--- Problem statement ---
What are the lines from the one with "ATOM 169 C CA" through the end of the records below, written out exactly and without the pictures?

--- Records shown ---
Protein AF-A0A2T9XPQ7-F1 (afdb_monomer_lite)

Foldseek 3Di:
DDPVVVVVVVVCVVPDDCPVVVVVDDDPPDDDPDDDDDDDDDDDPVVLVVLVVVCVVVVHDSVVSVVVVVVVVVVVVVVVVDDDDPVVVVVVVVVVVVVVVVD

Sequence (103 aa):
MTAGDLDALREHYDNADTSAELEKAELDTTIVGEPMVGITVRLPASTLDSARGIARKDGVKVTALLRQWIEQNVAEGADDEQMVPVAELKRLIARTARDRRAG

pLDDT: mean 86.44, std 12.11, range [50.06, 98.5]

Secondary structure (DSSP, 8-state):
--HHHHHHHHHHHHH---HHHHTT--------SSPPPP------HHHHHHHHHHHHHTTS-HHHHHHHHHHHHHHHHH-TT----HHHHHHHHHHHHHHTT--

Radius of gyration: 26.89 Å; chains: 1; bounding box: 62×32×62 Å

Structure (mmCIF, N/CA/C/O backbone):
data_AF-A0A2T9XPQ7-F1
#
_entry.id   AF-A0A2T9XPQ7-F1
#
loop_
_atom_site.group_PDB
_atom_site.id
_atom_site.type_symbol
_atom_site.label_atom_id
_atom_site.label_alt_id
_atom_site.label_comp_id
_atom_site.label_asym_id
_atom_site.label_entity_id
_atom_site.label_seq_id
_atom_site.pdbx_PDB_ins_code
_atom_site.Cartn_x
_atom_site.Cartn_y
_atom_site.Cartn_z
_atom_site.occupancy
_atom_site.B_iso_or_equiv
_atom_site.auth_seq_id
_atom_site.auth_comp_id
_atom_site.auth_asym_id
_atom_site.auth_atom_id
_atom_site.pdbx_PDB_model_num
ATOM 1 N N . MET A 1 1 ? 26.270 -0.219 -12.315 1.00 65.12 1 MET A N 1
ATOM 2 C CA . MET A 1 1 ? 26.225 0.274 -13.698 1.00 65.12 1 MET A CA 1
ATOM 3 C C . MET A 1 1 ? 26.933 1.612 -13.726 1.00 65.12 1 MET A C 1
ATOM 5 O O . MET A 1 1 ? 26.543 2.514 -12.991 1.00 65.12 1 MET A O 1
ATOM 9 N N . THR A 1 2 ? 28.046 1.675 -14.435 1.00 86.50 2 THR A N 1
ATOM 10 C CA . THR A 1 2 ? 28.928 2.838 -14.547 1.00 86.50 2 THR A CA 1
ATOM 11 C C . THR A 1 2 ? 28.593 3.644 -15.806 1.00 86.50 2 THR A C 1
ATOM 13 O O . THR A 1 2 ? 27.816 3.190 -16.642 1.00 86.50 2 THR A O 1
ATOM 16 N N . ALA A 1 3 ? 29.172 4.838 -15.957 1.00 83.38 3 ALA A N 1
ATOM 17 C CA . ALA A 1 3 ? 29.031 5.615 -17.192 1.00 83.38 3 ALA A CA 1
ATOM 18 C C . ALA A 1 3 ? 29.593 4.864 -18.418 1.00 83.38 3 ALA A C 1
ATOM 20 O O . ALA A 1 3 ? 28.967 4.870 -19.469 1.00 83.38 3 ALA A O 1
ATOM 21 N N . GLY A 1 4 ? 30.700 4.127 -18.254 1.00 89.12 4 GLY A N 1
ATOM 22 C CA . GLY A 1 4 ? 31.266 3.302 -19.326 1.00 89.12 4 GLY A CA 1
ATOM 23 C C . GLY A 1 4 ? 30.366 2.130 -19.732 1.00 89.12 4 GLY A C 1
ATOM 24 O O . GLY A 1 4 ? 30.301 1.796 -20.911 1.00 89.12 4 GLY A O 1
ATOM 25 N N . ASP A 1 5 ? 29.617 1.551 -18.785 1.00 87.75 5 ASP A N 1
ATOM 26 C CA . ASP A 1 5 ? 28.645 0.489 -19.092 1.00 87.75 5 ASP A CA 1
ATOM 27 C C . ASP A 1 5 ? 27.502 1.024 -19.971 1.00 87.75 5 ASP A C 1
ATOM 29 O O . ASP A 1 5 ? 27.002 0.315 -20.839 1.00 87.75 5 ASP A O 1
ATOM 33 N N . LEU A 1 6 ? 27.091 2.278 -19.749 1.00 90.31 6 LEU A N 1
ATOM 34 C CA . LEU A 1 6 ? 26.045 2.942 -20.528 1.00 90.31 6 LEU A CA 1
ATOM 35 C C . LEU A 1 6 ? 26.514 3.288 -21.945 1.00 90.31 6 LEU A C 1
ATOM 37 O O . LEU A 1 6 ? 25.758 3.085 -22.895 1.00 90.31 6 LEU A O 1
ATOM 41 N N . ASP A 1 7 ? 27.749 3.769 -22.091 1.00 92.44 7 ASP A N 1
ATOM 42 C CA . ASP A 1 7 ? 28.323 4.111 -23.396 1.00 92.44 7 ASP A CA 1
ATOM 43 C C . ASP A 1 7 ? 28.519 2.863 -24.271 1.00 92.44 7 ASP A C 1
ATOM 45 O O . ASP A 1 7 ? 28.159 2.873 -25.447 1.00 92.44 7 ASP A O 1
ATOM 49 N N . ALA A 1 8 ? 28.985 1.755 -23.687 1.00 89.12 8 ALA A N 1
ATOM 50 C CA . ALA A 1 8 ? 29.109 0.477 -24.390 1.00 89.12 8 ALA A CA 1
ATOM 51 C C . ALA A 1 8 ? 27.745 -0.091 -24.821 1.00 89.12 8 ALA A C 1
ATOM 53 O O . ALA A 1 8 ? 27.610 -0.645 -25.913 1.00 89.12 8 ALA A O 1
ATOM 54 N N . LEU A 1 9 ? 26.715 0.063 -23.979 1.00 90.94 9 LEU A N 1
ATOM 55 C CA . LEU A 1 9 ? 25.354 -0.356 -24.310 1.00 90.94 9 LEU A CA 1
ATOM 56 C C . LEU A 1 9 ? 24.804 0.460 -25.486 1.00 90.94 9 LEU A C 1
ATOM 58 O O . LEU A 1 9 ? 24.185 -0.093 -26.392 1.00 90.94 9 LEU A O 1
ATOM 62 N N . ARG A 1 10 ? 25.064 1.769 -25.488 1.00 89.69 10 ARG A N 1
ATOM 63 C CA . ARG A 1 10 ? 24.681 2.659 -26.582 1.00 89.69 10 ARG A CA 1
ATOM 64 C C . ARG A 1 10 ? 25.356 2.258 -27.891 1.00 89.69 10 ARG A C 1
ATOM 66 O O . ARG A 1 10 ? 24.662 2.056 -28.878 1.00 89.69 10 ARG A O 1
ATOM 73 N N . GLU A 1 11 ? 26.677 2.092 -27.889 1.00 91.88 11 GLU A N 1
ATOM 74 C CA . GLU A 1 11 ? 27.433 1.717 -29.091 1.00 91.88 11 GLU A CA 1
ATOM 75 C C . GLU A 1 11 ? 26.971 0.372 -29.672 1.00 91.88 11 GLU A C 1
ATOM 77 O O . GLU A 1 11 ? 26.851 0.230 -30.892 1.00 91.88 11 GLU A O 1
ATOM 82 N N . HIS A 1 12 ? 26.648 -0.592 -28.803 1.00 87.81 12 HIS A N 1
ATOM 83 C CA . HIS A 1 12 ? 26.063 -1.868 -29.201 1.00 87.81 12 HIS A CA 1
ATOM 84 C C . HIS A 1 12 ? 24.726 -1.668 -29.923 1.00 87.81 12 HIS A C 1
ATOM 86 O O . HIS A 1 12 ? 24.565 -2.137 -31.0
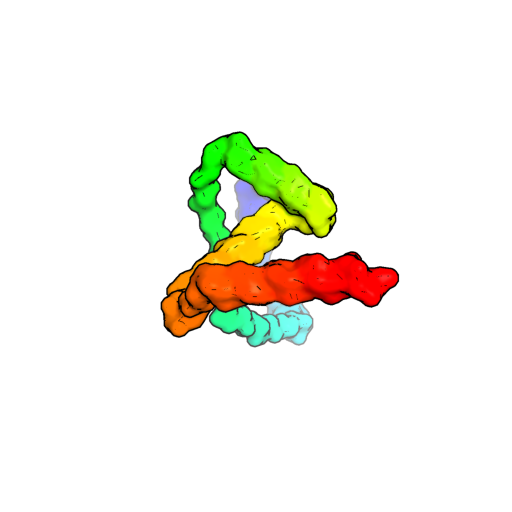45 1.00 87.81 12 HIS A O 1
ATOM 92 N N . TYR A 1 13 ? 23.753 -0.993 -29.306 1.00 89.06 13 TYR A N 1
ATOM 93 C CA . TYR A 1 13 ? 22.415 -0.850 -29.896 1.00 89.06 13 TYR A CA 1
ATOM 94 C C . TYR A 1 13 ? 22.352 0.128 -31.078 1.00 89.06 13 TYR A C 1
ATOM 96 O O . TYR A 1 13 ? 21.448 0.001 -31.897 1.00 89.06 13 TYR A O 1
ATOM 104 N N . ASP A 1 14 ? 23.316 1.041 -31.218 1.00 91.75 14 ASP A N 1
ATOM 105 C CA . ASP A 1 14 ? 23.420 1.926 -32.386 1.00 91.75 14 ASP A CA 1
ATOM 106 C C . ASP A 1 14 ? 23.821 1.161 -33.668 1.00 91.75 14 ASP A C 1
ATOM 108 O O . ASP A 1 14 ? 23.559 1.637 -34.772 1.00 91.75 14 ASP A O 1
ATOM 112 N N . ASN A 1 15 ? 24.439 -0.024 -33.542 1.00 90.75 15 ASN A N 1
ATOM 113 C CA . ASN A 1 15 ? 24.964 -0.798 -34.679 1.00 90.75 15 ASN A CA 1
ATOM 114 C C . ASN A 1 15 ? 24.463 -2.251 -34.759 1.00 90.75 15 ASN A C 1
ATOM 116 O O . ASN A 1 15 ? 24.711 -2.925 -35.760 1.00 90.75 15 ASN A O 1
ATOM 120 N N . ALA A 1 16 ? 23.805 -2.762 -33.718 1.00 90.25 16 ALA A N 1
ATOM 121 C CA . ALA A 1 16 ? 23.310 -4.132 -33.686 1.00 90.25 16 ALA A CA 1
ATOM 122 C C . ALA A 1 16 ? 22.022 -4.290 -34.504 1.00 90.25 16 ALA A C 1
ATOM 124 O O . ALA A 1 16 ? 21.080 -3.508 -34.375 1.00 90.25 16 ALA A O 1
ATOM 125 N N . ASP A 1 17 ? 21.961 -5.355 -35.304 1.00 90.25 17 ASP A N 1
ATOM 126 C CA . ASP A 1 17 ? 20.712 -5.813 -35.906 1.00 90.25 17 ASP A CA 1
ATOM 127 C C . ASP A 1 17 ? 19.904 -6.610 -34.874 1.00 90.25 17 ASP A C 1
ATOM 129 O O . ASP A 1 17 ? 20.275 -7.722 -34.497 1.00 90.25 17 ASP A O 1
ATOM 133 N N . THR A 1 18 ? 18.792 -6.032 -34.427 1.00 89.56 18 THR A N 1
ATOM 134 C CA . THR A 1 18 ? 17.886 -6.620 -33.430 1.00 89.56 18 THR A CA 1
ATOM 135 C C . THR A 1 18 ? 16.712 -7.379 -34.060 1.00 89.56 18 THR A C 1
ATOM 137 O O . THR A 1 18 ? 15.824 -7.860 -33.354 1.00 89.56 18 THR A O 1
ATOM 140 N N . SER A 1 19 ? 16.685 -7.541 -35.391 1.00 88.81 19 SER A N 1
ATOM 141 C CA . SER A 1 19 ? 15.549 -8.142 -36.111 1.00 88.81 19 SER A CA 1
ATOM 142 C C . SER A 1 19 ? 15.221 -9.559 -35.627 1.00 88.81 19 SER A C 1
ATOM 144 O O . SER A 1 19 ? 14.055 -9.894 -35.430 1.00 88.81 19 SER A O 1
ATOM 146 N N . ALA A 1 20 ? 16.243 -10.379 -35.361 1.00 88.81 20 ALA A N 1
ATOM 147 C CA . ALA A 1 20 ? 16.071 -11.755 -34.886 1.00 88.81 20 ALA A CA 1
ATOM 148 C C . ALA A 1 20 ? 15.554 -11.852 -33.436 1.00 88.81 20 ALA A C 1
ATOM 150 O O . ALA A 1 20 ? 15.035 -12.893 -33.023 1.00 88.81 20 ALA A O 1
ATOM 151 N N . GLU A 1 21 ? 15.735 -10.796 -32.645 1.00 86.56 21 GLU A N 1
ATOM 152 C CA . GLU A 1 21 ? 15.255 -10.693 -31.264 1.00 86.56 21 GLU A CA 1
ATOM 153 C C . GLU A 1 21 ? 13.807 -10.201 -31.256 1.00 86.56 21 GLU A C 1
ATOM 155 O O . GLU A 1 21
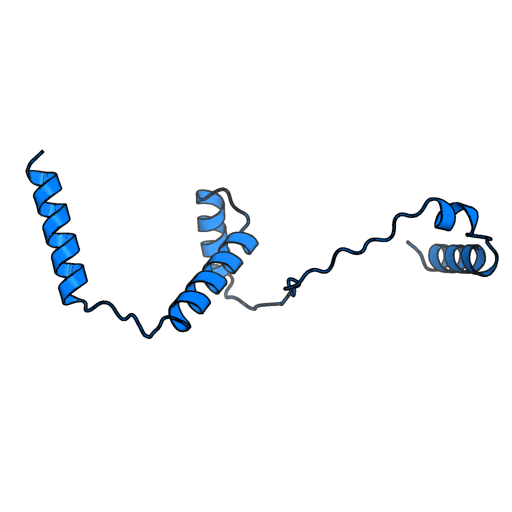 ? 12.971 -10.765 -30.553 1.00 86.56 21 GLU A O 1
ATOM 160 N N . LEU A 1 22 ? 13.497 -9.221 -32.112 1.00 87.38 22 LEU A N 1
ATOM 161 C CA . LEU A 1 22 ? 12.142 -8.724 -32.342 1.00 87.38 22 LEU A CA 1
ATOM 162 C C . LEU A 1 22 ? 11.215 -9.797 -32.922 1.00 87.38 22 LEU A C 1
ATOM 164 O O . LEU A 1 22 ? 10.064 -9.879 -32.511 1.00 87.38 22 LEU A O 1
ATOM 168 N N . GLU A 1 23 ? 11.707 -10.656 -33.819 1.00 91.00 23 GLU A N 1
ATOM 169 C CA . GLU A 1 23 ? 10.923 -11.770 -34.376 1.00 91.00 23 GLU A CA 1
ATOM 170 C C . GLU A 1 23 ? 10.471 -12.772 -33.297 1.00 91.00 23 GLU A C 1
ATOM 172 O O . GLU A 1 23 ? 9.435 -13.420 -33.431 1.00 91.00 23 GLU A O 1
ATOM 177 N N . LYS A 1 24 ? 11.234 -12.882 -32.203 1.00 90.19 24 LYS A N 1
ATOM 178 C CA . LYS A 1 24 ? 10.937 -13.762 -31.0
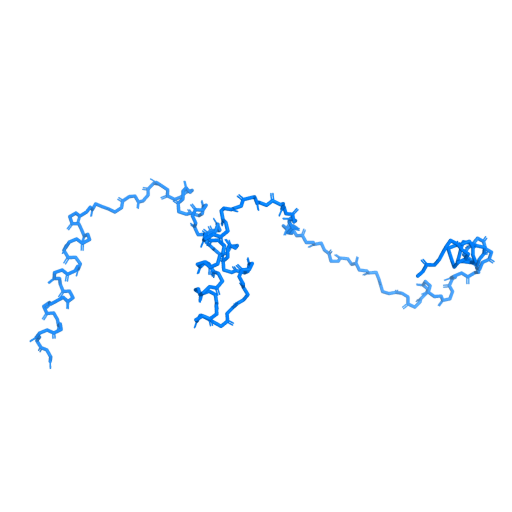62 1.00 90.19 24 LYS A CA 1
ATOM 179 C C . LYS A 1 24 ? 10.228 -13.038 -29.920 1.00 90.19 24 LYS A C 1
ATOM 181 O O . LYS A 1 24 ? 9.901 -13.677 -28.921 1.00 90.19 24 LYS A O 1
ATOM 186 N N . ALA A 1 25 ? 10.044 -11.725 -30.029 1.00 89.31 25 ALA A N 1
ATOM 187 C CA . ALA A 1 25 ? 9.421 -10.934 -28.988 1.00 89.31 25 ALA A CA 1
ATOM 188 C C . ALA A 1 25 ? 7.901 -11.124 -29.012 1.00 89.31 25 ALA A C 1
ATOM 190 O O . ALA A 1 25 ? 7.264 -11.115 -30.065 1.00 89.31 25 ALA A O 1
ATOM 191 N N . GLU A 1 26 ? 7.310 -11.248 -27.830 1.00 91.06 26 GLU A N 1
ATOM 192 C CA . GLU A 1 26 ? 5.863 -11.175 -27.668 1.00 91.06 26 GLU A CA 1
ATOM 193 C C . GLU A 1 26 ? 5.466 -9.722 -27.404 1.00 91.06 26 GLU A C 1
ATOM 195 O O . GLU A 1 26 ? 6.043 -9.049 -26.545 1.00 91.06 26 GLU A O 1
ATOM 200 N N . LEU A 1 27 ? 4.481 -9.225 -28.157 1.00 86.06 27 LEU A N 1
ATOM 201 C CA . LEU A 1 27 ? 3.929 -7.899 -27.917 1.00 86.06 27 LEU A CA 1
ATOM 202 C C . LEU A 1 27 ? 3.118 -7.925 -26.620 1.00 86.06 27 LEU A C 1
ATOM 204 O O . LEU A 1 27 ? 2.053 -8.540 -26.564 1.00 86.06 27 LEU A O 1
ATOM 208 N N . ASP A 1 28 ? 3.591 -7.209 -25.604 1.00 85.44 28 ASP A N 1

--- Your solution ---
ATOM 169 C CA . GLU A 1 23 ? 10.923 -11.770 -34.376 1.00 91.00 23 GLU A CA 1
ATOM 170 C C . GLU A 1 23 ? 10.471 -12.772 -33.297 1.00 91.00 23 GLU A C 1
ATOM 172 O O . GLU A 1 23 ? 9.435 -13.420 -33.431 1.00 91.00 23 GLU A O 1
ATOM 177 N N . LYS A 1 24 ? 11.234 -12.882 -32.203 1.00 90.19 24 LYS A N 1
ATOM 178 C CA . LYS A 1 24 ? 10.937 -13.762 -31.0
62 1.00 90.19 24 LYS A CA 1
ATOM 179 C C . LYS A 1 24 ? 10.228 -13.038 -29.920 1.00 90.19 24 LYS A C 1
ATOM 181 O O . LYS A 1 24 ? 9.901 -13.677 -28.921 1.00 90.19 24 LYS A O 1
ATOM 186 N N . ALA A 1 25 ? 10.044 -11.725 -30.029 1.00 89.31 25 ALA A N 1
ATOM 187 C CA . ALA A 1 25 ? 9.421 -10.934 -28.988 1.00 89.31 25 ALA A CA 1
ATOM 188 C C . ALA A 1 25 ? 7.901 -11.124 -29.012 1.00 89.31 25 ALA A C 1
ATOM 190 O O . ALA A 1 25 ? 7.264 -11.115 -30.065 1.00 89.31 25 ALA A O 1
ATOM 191 N N . GLU A 1 26 ? 7.310 -11.248 -27.830 1.00 91.06 26 GLU A N 1
ATOM 192 C CA . GLU A 1 26 ? 5.863 -11.175 -27.668 1.00 91.06 26 GLU A CA 1
ATOM 193 C C . GLU A 1 26 ? 5.466 -9.722 -27.404 1.00 91.06 26 GLU A C 1
ATOM 195 O O . GLU A 1 26 ? 6.043 -9.049 -26.545 1.00 91.06 26 GLU A O 1
ATOM 200 N N . LEU A 1 27 ? 4.481 -9.225 -28.157 1.00 86.06 27 LEU A N 1
ATOM 201 C CA . LEU A 1 27 ? 3.929 -7.899 -27.917 1.00 86.06 27 LEU A CA 1
ATOM 202 C C . LEU A 1 27 ? 3.118 -7.925 -26.620 1.00 86.06 27 LEU A C 1
ATOM 204 O O . LEU A 1 27 ? 2.053 -8.540 -26.564 1.00 86.06 27 LEU A O 1
ATOM 208 N N . ASP A 1 28 ? 3.591 -7.209 -25.604 1.00 85.44 28 ASP A N 1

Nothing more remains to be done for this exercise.